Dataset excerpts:
━━━━━━━━━━

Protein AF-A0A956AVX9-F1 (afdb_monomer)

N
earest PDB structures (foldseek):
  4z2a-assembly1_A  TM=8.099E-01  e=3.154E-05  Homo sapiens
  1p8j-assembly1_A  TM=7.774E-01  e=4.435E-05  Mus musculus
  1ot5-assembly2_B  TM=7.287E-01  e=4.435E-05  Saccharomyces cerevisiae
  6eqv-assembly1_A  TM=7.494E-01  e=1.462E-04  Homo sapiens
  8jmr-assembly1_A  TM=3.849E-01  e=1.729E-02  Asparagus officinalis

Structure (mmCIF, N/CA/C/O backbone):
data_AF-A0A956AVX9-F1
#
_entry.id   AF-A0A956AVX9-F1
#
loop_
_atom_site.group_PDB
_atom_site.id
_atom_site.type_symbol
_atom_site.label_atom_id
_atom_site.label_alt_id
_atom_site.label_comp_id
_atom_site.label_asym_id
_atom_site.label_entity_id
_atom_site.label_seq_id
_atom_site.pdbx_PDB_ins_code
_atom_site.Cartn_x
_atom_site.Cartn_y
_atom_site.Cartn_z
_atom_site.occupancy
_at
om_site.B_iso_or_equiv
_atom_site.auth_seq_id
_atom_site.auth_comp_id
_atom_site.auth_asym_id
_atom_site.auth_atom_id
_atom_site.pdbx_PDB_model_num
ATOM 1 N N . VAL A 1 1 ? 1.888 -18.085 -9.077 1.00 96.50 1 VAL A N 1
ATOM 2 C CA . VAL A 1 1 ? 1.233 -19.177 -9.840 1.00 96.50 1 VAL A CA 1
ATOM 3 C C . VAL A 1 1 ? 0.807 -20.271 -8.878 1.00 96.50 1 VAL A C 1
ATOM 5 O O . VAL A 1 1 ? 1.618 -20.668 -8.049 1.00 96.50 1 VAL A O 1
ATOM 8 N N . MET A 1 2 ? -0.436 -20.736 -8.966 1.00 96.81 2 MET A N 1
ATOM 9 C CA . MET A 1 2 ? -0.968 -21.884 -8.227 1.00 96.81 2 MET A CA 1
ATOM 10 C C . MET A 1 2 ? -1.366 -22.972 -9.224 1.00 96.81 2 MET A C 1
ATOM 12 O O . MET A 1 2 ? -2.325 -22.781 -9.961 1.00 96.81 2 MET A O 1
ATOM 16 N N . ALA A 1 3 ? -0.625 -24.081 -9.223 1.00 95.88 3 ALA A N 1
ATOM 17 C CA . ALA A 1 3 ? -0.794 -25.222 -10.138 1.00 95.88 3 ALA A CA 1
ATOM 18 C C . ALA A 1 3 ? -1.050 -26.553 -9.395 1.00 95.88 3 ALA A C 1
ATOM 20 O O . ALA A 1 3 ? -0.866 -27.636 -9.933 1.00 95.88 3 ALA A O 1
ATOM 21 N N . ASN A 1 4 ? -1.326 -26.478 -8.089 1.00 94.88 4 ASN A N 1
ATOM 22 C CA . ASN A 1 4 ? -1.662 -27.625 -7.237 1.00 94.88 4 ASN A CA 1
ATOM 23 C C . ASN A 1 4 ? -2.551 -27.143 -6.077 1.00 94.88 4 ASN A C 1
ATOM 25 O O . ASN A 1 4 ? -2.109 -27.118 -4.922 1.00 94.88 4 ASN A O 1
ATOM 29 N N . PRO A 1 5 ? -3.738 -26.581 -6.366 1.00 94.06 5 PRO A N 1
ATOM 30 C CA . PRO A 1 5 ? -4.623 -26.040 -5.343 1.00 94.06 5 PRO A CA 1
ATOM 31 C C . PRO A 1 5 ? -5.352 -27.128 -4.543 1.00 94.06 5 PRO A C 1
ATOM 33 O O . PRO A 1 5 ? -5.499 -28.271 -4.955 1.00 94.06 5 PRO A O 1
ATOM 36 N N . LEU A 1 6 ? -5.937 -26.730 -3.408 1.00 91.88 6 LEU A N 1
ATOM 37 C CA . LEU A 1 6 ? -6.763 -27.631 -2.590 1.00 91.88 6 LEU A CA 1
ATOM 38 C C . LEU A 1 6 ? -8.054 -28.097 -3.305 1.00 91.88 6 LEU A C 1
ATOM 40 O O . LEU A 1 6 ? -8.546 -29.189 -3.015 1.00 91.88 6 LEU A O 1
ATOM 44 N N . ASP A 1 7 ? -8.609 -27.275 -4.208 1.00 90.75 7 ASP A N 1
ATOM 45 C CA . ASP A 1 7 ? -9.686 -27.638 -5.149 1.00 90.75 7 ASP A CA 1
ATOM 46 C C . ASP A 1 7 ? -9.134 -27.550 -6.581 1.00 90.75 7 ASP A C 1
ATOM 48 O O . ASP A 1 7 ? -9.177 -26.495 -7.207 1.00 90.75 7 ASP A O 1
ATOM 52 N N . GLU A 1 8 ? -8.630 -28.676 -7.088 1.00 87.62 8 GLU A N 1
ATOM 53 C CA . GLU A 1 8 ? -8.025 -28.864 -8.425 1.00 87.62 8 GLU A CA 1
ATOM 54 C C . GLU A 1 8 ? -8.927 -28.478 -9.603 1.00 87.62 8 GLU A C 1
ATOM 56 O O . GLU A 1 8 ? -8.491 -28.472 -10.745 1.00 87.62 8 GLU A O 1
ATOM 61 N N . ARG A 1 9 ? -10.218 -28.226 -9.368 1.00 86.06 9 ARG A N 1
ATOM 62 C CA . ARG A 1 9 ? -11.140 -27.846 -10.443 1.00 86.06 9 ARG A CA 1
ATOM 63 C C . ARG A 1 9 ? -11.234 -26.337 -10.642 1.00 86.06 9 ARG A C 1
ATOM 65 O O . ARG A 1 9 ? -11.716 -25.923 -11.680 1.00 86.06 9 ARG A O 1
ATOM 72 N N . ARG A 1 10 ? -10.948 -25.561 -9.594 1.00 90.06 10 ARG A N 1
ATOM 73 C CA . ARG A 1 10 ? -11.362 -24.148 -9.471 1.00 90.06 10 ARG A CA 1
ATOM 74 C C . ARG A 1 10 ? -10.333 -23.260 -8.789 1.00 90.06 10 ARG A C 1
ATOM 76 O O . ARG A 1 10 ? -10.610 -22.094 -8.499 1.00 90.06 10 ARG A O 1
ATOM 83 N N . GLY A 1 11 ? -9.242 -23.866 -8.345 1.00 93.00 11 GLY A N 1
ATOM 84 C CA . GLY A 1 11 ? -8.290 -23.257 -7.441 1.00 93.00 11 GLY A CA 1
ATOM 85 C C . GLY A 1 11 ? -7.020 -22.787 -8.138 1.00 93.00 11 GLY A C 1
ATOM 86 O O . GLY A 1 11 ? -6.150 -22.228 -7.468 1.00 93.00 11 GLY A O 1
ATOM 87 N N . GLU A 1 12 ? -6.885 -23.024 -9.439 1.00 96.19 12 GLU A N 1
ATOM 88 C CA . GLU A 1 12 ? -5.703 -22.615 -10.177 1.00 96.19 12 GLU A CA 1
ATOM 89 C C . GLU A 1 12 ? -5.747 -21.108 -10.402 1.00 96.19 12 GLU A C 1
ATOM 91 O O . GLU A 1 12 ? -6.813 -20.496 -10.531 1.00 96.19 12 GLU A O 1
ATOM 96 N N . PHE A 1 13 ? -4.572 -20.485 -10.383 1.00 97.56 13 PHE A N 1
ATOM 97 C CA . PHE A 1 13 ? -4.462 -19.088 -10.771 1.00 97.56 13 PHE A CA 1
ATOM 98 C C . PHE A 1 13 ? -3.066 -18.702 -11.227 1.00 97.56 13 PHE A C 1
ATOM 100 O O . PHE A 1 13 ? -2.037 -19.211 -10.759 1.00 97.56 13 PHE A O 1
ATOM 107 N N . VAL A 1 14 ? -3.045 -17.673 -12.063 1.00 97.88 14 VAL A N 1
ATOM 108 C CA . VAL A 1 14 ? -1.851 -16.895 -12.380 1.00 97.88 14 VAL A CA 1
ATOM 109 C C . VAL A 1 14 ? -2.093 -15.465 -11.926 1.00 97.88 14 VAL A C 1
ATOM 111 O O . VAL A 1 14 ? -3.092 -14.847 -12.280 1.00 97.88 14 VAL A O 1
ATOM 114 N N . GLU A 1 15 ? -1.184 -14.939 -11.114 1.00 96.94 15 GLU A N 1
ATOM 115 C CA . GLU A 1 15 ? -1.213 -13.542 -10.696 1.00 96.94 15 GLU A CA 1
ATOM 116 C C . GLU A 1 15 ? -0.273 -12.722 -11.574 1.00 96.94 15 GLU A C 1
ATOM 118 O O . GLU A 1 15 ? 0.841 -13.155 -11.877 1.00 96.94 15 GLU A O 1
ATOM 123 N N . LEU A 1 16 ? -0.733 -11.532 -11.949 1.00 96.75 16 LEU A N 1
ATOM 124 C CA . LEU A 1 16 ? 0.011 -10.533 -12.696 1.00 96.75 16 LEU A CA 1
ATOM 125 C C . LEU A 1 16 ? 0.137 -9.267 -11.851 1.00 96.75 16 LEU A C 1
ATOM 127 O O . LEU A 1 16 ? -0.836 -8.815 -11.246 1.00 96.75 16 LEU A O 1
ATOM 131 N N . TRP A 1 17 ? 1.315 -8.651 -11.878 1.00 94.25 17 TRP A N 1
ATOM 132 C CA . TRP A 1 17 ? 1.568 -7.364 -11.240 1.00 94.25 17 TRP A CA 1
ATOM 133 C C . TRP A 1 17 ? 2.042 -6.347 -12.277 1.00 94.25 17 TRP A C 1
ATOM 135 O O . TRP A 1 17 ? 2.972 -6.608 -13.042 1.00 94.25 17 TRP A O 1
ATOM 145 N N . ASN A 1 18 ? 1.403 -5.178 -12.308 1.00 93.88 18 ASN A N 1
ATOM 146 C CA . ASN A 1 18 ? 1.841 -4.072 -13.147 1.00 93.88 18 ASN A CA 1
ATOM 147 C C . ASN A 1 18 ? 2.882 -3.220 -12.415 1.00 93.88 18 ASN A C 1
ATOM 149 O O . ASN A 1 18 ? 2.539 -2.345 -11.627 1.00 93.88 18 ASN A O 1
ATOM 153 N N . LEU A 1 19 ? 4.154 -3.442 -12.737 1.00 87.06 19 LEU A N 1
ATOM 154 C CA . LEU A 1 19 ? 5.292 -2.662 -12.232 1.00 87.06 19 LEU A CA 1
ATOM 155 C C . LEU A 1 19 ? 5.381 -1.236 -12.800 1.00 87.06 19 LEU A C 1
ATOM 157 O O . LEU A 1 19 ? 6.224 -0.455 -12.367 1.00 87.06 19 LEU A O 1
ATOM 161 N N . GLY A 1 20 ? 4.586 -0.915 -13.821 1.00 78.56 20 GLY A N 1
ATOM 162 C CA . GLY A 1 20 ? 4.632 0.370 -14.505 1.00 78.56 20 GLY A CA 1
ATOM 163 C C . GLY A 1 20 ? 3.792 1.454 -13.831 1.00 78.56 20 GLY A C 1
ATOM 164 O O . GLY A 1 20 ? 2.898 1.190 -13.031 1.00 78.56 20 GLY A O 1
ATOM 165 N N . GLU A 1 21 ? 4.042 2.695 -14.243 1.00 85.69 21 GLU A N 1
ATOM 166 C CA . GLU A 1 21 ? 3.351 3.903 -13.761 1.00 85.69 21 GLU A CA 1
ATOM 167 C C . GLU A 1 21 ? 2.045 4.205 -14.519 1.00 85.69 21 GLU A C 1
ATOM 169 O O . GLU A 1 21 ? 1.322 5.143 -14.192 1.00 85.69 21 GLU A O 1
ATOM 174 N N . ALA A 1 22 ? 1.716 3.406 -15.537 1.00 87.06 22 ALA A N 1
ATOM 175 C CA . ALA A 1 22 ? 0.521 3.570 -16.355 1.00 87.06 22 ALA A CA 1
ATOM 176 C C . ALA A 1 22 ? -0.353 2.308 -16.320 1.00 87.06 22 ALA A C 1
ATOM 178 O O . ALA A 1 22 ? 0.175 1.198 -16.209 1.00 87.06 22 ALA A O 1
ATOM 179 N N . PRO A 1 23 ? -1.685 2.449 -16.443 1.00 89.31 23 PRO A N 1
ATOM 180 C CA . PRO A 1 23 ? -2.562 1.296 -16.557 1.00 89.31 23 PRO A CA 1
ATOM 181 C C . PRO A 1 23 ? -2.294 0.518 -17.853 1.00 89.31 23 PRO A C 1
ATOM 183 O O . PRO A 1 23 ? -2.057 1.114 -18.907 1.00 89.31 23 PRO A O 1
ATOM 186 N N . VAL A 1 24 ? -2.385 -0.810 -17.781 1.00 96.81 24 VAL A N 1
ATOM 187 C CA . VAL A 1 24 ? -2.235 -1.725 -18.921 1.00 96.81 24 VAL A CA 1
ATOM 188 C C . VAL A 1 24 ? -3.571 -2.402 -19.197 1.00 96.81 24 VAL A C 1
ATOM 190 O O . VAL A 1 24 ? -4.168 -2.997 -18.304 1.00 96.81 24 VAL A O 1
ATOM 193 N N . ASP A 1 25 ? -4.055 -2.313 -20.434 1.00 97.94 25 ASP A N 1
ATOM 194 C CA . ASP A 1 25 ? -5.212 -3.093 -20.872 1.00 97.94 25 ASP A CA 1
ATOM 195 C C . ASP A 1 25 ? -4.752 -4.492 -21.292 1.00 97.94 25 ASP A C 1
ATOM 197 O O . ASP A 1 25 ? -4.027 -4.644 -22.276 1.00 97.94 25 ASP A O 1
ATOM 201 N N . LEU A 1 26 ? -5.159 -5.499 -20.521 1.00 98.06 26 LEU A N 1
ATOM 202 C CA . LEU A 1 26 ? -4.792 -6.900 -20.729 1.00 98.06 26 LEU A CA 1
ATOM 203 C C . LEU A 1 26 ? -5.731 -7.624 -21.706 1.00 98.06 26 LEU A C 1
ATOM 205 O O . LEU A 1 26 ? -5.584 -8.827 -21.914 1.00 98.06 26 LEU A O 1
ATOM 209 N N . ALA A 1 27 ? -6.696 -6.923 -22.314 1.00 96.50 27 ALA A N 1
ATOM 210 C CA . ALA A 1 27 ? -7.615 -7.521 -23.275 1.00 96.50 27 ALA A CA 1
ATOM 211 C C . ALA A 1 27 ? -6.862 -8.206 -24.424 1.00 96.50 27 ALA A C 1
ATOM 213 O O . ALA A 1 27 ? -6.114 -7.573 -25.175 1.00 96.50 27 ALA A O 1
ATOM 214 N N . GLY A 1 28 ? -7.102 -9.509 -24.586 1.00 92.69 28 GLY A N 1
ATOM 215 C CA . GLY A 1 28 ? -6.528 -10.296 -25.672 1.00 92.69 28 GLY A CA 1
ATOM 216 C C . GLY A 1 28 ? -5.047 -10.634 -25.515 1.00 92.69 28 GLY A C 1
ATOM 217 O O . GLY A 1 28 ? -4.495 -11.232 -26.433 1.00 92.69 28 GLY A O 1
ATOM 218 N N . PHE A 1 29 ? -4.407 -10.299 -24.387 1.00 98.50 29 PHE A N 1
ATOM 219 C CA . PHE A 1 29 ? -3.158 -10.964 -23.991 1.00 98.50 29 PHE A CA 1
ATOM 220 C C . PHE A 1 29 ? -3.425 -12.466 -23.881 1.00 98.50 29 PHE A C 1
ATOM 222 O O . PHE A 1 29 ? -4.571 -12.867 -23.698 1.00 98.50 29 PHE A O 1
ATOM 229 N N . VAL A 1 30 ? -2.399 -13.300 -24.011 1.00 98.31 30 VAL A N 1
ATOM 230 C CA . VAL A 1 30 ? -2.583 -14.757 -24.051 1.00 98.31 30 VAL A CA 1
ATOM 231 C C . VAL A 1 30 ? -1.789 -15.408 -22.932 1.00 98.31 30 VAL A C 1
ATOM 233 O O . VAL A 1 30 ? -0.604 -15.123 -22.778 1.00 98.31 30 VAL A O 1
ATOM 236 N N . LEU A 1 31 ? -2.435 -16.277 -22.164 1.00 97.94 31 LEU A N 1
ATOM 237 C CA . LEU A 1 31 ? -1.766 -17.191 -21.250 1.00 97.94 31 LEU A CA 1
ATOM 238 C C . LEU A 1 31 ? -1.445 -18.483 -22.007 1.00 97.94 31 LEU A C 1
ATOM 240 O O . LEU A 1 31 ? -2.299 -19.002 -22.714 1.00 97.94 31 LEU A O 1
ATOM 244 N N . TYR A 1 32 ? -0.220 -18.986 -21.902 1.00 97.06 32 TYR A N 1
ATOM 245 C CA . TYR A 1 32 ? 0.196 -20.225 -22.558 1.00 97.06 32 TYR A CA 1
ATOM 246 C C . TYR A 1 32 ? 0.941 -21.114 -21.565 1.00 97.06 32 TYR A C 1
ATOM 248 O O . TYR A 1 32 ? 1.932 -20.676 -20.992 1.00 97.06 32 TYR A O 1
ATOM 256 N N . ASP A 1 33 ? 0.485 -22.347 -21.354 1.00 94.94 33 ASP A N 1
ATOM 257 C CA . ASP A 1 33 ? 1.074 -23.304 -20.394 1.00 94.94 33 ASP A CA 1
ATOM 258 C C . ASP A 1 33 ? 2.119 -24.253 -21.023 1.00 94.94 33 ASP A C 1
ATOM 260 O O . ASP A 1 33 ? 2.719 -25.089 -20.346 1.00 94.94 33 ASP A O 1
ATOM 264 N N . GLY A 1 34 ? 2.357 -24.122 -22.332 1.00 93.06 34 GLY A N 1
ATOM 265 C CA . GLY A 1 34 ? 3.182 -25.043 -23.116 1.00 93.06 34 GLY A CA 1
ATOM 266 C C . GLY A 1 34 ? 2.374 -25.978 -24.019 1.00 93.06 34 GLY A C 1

━━━━━━━━━━

Action item: Look through the entries above; copy each line where the string "sapiens" appears.

Worked solution:
  4z2a-assembly1_A  TM=8.099E-01  e=3.154E-05  Homo sapiens
  6eqv-assembly1_A  TM=7.494E-01  e=1.462E-04  Homo sapiens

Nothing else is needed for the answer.